Who was the last Qazaq author you’ve heard of? What about poet? Or director? Or musician? Or even the last Qazaq you’ve heard of at all?
Before I got here a few weeks ago, I couldn’t tell you a single artist or writer from the country. Even the country’s most celebrated poet and author, Abay, whose name is plastered in more places in a single city than I believed possible, is essentially unknown anywhere outside of Qazaqstan. He was born and lived in the 19th century, dying right after the turn of the century in 1904. In my couple weeks of being in the country, I still haven’t read a single word of his poetry. This is a signal of something important in Qazaq literature and art. Very little of it is known outside of Qazaqstan. Almost none of the literature has been translated into English or other languages, written in both Qazaq and Russian, leading to it being relatively unknown.
[Abay]
Why’s that so? Well, first, it’s not a well known country on the world stage. Not many people sit on their couches and wonder, “What’s Qazaq literature like?” Instead, they look to Russian literature, or English, or French, or Chinese. However, just because it’s not well known doesn’t mean that it wouldn’t be translated. This is where systemic problems start to come into play.
Back in the USSR the state supported publishing, funding massive artists’ and writers’ unions, ensuring that they had the money and resources to write and then publish. Of course, there were issues, particularly a heavy dose of censorship, but at least there were publishing houses. With the collapse of the USSR came the utter destruction of publishing houses in the country. From the 90s, and continuing until today, there are very few, if any major publishing housing that publish Qazaq literature. Children’s books are always in demand and have publishers in the country. But literature? It’s left to the artists themselves.
Literature and art, even though we love to ignore it, always find a way to exist anyway. So there’s still plenty being made, it’s just hard to find it. On one of our excursions around the city, our lovely guide Azhar took us to a room in this old building. A medium sized room, in a large modernist, soulless building that had been used by the KGB. In this building imbued with horrifying memories is a group of artists who rent out a room to use as a study to draw, to write, to make beautiful things. Of course, they have almost no money. I think she took us there mainly to get us to buy what the artists were selling, more than to learn about the city.
We had the luxury of meeting with a critic, one of the few in Qazaqstan. Her name is Alyona Timofeyeva. She’s still in her twenties, but she’s incredibly knowledgeable about the theater scene in the city and can talk about Qazaq literature for days. She came into class to talk with us, and we had the chance to ask her questions. We had already heard about this little theater in the middle of town, АртИШок (Art-I-Shok), so we wanted to know what she thought about the different types of theaters in the town. Was the old fashioned, massive theater in the middle of the city as impressive to watch as the building is large? Or was this little contemporary theater group more interesting to watch.

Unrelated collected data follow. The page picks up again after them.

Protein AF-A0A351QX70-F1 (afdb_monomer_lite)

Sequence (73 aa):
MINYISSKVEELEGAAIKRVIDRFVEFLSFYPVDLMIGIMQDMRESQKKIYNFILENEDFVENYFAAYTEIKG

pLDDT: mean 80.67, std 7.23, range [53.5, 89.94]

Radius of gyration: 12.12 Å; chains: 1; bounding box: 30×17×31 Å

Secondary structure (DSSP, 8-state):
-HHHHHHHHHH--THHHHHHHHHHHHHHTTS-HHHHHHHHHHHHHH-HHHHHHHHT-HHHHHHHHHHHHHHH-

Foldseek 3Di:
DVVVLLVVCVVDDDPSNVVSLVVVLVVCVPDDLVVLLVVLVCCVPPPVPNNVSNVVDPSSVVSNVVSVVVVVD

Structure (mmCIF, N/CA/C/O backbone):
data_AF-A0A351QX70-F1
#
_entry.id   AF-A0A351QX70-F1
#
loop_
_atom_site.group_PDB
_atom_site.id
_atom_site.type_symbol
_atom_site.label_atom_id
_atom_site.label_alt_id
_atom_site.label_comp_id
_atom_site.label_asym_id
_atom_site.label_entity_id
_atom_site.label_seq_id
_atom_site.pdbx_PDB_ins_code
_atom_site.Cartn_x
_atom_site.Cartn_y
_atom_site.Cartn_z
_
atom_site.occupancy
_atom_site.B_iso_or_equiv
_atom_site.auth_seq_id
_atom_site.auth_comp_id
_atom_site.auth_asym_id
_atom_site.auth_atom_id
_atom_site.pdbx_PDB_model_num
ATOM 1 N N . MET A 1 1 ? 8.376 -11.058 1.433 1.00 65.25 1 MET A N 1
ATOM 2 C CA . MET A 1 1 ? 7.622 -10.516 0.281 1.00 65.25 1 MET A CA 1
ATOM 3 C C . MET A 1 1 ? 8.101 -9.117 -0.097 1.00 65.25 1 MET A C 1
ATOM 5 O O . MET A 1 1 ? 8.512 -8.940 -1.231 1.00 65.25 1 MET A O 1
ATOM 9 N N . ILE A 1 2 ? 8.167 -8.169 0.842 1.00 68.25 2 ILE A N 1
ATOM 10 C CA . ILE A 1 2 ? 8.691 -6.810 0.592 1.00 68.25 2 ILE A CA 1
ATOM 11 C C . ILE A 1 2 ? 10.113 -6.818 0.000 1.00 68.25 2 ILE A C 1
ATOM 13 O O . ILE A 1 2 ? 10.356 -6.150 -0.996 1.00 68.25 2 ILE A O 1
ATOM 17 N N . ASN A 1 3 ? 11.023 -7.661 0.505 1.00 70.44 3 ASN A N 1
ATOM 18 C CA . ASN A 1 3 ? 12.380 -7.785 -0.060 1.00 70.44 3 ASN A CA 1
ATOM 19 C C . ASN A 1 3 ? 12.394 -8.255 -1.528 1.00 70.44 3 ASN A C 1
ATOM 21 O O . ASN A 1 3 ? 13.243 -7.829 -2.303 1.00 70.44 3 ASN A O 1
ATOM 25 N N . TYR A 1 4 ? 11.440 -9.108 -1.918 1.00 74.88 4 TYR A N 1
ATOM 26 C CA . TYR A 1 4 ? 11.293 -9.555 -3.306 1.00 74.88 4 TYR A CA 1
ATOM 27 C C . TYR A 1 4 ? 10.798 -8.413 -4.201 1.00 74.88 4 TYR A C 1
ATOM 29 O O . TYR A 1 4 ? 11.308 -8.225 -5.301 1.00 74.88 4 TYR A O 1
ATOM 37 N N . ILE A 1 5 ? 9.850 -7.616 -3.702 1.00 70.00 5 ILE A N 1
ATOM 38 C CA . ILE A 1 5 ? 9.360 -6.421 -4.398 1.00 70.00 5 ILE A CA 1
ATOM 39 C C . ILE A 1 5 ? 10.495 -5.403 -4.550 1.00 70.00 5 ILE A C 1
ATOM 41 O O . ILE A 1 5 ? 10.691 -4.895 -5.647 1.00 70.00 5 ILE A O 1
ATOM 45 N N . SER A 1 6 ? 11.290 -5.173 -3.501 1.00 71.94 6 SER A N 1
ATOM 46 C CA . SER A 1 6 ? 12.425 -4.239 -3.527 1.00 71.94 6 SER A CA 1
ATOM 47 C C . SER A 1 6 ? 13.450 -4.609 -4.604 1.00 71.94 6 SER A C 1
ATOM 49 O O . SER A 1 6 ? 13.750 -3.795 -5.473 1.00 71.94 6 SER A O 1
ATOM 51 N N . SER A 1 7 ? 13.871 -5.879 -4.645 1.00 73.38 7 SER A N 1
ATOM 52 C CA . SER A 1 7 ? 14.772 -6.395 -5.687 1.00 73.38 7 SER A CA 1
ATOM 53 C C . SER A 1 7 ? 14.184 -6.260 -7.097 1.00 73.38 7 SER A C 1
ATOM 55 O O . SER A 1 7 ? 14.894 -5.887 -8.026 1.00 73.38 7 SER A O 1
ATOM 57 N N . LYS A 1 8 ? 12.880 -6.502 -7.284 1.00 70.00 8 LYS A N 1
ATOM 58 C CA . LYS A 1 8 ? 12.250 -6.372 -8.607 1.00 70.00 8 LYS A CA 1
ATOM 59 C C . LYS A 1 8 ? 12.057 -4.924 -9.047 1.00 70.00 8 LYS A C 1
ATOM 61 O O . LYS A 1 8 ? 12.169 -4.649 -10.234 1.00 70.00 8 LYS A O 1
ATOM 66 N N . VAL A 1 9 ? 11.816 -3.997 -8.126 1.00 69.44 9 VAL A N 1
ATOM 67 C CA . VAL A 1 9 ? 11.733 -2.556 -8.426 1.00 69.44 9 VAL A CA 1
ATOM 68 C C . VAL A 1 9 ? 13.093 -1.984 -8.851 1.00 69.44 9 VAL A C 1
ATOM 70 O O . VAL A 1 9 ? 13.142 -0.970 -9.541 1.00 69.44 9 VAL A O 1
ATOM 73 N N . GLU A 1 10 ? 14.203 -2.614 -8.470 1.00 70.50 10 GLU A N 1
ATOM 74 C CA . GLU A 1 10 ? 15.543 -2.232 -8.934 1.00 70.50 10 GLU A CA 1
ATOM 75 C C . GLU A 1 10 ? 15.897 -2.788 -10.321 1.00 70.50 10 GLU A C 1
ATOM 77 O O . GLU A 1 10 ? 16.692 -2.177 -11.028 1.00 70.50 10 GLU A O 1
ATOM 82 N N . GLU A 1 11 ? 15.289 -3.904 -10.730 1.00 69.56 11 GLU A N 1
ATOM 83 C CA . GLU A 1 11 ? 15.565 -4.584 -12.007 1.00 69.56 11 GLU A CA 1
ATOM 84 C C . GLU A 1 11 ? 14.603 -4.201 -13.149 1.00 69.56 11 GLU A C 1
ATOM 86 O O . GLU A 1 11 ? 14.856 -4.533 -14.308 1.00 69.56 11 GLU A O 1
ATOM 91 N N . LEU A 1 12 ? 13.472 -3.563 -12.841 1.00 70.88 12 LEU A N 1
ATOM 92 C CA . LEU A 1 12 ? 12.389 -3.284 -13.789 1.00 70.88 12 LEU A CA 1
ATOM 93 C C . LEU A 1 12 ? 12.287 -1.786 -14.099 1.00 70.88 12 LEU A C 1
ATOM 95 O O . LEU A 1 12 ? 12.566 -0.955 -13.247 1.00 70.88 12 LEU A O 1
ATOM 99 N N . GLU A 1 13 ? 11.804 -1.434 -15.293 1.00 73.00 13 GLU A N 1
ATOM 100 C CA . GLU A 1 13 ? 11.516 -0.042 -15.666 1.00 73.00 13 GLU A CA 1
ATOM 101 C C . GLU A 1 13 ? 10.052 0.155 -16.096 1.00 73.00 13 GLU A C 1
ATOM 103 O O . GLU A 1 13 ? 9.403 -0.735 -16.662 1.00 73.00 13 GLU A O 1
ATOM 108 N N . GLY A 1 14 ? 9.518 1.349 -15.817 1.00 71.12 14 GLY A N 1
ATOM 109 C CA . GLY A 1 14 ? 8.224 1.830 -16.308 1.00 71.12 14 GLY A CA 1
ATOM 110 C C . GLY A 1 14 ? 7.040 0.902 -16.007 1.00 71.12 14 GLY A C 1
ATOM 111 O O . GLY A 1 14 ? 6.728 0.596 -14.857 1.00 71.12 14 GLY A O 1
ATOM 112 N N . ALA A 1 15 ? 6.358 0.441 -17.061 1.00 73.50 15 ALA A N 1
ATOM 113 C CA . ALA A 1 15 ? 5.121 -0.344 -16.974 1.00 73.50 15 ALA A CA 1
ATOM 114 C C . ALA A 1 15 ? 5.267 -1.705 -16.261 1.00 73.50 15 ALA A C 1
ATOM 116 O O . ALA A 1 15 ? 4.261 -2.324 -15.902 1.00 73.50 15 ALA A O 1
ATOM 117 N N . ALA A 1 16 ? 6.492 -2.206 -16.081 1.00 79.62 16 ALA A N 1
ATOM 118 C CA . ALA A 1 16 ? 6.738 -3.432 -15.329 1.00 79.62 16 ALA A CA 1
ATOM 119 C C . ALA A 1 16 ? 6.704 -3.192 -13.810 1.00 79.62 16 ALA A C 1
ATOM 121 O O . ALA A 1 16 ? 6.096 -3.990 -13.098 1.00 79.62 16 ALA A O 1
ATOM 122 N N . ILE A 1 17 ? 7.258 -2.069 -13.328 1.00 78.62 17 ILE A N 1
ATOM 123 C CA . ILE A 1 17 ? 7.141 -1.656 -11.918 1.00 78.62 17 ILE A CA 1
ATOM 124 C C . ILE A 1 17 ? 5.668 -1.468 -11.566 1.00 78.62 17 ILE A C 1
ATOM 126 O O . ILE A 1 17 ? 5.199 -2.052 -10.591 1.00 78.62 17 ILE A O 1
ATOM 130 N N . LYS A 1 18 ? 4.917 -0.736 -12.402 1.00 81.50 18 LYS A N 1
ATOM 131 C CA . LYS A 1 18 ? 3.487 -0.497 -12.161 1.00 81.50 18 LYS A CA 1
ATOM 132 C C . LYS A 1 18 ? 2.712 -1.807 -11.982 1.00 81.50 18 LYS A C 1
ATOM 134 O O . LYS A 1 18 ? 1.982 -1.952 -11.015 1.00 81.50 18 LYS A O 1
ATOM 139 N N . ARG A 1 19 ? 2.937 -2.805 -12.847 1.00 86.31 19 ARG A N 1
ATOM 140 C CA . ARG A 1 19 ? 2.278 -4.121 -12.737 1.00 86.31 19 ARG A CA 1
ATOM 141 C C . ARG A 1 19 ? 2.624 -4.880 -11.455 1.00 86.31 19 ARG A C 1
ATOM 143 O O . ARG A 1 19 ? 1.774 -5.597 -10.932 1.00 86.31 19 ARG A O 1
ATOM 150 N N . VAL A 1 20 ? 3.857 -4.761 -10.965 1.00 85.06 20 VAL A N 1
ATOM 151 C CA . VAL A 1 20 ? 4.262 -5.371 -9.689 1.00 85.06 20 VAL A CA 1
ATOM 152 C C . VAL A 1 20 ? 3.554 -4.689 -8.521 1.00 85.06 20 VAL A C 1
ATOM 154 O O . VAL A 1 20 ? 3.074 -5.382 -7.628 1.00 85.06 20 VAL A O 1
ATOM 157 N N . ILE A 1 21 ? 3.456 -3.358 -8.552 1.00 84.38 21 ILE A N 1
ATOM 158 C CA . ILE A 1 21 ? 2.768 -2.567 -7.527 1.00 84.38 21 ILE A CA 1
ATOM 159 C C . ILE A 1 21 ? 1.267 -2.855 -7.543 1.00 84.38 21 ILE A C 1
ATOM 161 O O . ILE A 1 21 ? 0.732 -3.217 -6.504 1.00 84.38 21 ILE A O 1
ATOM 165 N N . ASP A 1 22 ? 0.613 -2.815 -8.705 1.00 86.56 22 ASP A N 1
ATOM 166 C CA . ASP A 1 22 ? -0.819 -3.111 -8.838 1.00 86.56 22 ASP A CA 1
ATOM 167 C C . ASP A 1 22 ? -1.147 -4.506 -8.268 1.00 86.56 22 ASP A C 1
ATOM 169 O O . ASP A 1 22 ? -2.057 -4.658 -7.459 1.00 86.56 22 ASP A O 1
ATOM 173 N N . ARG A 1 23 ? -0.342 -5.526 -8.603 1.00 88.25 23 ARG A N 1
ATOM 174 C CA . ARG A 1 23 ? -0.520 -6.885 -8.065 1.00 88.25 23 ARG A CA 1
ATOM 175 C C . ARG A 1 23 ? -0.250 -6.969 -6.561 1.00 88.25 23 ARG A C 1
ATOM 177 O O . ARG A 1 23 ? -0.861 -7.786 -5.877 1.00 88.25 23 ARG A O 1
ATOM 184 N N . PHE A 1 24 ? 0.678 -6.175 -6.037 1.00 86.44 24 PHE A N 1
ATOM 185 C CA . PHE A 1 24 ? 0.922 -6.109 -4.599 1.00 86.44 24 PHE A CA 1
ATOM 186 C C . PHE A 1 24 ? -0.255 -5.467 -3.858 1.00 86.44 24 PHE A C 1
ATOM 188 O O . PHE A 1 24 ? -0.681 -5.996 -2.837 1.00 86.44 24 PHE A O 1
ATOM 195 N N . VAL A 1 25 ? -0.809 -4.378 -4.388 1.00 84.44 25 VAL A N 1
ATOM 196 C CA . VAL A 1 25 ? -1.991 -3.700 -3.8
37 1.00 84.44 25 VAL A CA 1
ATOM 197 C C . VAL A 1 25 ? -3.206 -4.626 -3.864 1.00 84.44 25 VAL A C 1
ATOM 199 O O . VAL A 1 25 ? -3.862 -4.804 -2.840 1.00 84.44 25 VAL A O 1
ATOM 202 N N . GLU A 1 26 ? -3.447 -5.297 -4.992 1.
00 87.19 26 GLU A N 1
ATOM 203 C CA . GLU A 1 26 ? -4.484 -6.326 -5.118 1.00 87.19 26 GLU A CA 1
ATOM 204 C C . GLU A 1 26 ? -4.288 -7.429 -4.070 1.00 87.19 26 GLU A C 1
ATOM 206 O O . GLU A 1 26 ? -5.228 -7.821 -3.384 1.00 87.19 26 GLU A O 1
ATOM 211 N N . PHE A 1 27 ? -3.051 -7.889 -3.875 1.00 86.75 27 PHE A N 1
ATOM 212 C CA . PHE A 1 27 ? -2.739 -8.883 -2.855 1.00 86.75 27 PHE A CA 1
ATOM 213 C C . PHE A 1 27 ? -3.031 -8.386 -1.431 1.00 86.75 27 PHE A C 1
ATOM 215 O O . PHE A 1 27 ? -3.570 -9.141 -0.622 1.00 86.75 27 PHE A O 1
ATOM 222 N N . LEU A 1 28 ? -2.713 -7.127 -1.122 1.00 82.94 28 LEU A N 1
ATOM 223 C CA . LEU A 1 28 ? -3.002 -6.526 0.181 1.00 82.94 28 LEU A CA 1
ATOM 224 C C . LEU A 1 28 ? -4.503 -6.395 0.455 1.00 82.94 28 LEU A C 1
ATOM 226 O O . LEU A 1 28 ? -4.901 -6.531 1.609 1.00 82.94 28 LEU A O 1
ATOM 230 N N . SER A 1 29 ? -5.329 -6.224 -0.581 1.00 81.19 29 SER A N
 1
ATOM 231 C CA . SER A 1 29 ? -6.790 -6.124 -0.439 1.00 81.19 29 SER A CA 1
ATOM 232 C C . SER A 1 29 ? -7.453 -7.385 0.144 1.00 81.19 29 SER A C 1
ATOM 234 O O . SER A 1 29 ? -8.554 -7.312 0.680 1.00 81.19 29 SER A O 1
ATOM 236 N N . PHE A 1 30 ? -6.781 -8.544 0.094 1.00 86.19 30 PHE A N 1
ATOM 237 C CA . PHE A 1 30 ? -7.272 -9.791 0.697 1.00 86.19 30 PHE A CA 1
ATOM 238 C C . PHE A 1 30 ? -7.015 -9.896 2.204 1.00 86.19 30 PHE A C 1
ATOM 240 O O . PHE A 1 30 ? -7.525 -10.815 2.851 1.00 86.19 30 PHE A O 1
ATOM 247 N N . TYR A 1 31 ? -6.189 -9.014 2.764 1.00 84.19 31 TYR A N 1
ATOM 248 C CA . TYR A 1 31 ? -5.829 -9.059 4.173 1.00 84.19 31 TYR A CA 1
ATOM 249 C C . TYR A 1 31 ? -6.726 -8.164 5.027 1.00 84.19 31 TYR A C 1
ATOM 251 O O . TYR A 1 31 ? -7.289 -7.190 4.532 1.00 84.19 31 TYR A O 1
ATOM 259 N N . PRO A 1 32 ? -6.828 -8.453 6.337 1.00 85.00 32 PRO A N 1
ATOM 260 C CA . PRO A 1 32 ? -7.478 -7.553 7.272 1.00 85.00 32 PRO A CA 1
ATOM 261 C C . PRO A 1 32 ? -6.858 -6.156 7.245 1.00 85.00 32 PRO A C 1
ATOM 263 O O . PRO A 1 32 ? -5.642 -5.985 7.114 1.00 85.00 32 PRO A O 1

She did not hesitate. She loves АртИШок. But more than that, she told us about her gripe with the institutionalized forms of art in the country. Wherever there happens to be government funding, it’s is only for the oldest, and in her opinion, most boring forms of the artform. In this case, she meant the massive downtown theater. She didn’t hate it, but she certainly didn’t think that it was anything exceptional.
In fact, I’m finishing editing this blog post just after I saw a lovely performance at АртИШок. And the show? It was amazing.
[Orion getting pulled onstage as a part of the show at АртИШок]
Throughout all the difficulties in making a living off of art in Qazaqstan, there is some non-governmental money floating around. So who’s doing this? Multinational corporations. In fact, our professor Victoria told us about how in the year before she left Qazaqstan to teach at Carleton, when she was working at Naserbayev university, a lovely lady who worked for an oil company came to her to ask for her input on who would be best to give their money to. And it’s not nothing either. They do more work than the government to get money to young artists and groundbreaking art. After we realized that this was a thing, we started noticing how a lot of the art Instagram pages we had discovered on our trip were in fact sponsored by private companies.
None of us quite know how to feel about private companies stepping in the spend money where the government doesn’t. It feels a little dirty almost. But we’re also happy that they’re getting anything at all.
I’m really excited to continue to learn and explore art in Qazaqstan, especially getting to see a second show at АртИШок in two days.